Items listed in a dataset:
--

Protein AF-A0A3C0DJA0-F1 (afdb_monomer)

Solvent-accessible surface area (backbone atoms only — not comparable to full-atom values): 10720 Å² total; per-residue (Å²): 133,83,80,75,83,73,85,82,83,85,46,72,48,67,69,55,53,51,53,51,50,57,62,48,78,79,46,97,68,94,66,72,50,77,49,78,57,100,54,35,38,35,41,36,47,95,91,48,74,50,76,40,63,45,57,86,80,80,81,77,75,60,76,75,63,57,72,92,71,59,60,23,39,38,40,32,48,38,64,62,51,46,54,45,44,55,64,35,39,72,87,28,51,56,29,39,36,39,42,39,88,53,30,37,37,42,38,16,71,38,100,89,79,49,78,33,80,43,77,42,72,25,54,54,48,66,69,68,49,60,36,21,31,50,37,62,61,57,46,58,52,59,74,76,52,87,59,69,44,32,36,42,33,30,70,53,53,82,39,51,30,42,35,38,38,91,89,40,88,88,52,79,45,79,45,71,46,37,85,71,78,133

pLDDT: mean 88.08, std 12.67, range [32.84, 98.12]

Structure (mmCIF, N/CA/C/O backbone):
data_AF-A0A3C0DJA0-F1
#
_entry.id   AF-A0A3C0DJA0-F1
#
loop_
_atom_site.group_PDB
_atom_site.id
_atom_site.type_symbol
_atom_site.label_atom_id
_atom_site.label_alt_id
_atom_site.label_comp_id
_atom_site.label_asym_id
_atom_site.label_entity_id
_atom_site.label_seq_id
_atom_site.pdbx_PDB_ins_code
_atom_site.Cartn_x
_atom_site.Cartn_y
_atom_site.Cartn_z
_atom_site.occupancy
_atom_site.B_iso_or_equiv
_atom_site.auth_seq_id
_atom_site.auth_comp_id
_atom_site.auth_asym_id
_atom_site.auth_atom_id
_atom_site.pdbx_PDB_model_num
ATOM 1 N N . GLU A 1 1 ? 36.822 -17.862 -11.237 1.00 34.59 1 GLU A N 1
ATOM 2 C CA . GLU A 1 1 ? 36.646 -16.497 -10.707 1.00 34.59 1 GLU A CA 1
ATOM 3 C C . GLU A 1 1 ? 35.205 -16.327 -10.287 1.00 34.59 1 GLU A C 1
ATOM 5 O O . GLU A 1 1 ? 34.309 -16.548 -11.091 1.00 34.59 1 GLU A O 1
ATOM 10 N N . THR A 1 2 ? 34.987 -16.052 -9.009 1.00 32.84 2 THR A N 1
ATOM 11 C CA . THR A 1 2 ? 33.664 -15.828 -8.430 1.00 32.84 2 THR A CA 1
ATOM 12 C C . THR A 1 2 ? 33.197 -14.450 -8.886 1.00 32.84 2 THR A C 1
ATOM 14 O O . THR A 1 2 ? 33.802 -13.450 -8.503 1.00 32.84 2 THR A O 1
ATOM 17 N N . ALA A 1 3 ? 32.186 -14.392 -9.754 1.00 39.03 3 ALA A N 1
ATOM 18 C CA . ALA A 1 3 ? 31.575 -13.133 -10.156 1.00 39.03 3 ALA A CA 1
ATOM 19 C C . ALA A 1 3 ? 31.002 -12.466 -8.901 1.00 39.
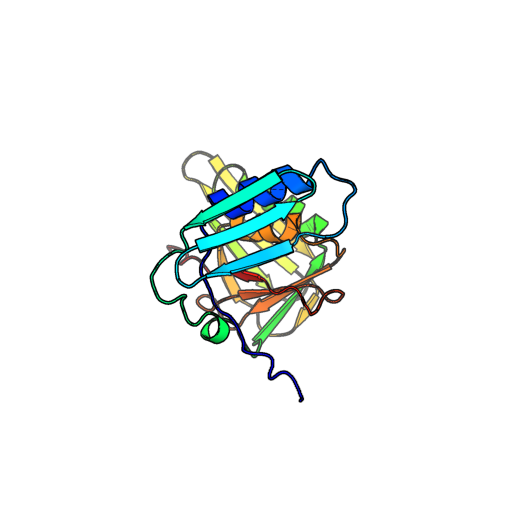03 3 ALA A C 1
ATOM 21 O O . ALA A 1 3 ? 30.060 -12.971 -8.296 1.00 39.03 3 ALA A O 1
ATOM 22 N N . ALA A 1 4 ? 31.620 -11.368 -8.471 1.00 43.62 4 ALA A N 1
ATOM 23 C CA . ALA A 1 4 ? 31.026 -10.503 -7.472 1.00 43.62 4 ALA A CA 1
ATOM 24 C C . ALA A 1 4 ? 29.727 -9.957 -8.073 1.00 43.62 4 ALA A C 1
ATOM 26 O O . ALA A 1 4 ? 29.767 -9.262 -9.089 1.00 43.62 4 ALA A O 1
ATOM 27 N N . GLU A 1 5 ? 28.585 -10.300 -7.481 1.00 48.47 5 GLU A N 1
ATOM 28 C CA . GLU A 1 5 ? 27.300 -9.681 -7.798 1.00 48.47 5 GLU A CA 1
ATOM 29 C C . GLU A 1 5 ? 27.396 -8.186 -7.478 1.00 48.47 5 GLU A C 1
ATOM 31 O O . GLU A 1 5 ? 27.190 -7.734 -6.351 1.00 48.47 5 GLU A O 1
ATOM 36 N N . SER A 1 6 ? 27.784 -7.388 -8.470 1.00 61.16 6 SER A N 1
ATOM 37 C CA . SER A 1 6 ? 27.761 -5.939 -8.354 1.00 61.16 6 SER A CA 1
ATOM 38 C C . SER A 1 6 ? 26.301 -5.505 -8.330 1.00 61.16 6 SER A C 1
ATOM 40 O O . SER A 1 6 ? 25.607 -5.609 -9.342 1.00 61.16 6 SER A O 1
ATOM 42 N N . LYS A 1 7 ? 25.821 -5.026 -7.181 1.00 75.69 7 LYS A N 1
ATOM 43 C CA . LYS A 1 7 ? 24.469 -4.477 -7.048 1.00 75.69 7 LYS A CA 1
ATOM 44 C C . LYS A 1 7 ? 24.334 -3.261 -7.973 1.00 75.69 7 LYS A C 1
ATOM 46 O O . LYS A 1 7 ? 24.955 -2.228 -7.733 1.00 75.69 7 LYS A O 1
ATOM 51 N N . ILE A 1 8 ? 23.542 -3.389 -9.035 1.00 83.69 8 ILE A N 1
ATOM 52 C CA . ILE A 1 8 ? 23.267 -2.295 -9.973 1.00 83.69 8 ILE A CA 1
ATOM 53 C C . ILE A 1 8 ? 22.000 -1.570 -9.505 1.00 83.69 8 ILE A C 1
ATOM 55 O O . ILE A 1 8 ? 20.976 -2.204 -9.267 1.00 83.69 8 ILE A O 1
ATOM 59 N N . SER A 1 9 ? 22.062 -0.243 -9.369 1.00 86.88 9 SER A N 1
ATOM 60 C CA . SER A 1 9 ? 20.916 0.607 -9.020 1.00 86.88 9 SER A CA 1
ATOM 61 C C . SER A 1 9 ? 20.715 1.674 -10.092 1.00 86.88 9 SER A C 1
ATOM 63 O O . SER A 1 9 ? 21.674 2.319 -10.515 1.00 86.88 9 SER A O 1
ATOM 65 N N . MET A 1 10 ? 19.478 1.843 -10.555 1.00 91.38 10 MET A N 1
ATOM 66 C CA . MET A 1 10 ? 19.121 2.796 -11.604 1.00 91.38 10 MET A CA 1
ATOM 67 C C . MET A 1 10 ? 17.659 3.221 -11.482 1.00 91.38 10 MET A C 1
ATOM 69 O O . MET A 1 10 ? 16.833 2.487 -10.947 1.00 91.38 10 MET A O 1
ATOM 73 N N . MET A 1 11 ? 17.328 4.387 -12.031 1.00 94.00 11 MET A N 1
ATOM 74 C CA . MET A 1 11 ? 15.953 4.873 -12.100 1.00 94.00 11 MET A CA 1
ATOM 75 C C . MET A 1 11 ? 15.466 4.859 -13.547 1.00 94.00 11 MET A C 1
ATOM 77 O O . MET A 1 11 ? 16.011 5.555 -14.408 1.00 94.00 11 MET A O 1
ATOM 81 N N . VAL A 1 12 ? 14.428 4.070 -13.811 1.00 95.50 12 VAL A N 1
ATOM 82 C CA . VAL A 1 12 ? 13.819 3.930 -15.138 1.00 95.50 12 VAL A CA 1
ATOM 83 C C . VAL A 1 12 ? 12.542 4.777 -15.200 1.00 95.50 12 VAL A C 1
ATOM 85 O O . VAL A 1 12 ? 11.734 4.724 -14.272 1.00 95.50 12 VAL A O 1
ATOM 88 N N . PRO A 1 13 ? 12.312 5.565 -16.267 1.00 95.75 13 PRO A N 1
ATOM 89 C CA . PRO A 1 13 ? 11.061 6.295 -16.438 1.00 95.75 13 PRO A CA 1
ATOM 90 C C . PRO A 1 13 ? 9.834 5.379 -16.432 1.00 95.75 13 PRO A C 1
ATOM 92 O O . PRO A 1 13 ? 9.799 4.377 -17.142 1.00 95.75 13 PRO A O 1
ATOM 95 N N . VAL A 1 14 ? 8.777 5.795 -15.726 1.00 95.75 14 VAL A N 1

--

Give again, exactly as written above, each line from the one that has "03 3 ALA A C 1" to the one that has "ATOM 36 N N", both included; omit the pictures.

» **OUTPUT**:
03 3 ALA A C 1
ATOM 21 O O . ALA A 1 3 ? 30.060 -12.971 -8.296 1.00 39.03 3 ALA A O 1
ATOM 22 N N . ALA A 1 4 ? 31.620 -11.368 -8.471 1.00 43.62 4 ALA A N 1
ATOM 23 C CA . ALA A 1 4 ? 31.026 -10.503 -7.472 1.00 43.62 4 ALA A CA 1
ATOM 24 C C . ALA A 1 4 ? 29.727 -9.957 -8.073 1.00 43.62 4 ALA A C 1
ATOM 26 O O . ALA A 1 4 ? 29.767 -9.262 -9.089 1.00 43.62 4 ALA A O 1
ATOM 27 N N . GLU A 1 5 ? 28.585 -10.300 -7.481 1.00 48.47 5 GLU A N 1
ATOM 28 C CA . GLU A 1 5 ? 27.300 -9.681 -7.798 1.00 48.47 5 GLU A CA 1
ATOM 29 C C . GLU A 1 5 ? 27.396 -8.186 -7.478 1.00 48.47 5 GLU A C 1
ATOM 31 O O . GLU A 1 5 ? 27.190 -7.734 -6.351 1.00 48.47 5 GLU A O 1
ATOM 36 N N . SER A 1 6 ? 27.784 -7.388 -8.470 1.00 61.16 6 SER A N 1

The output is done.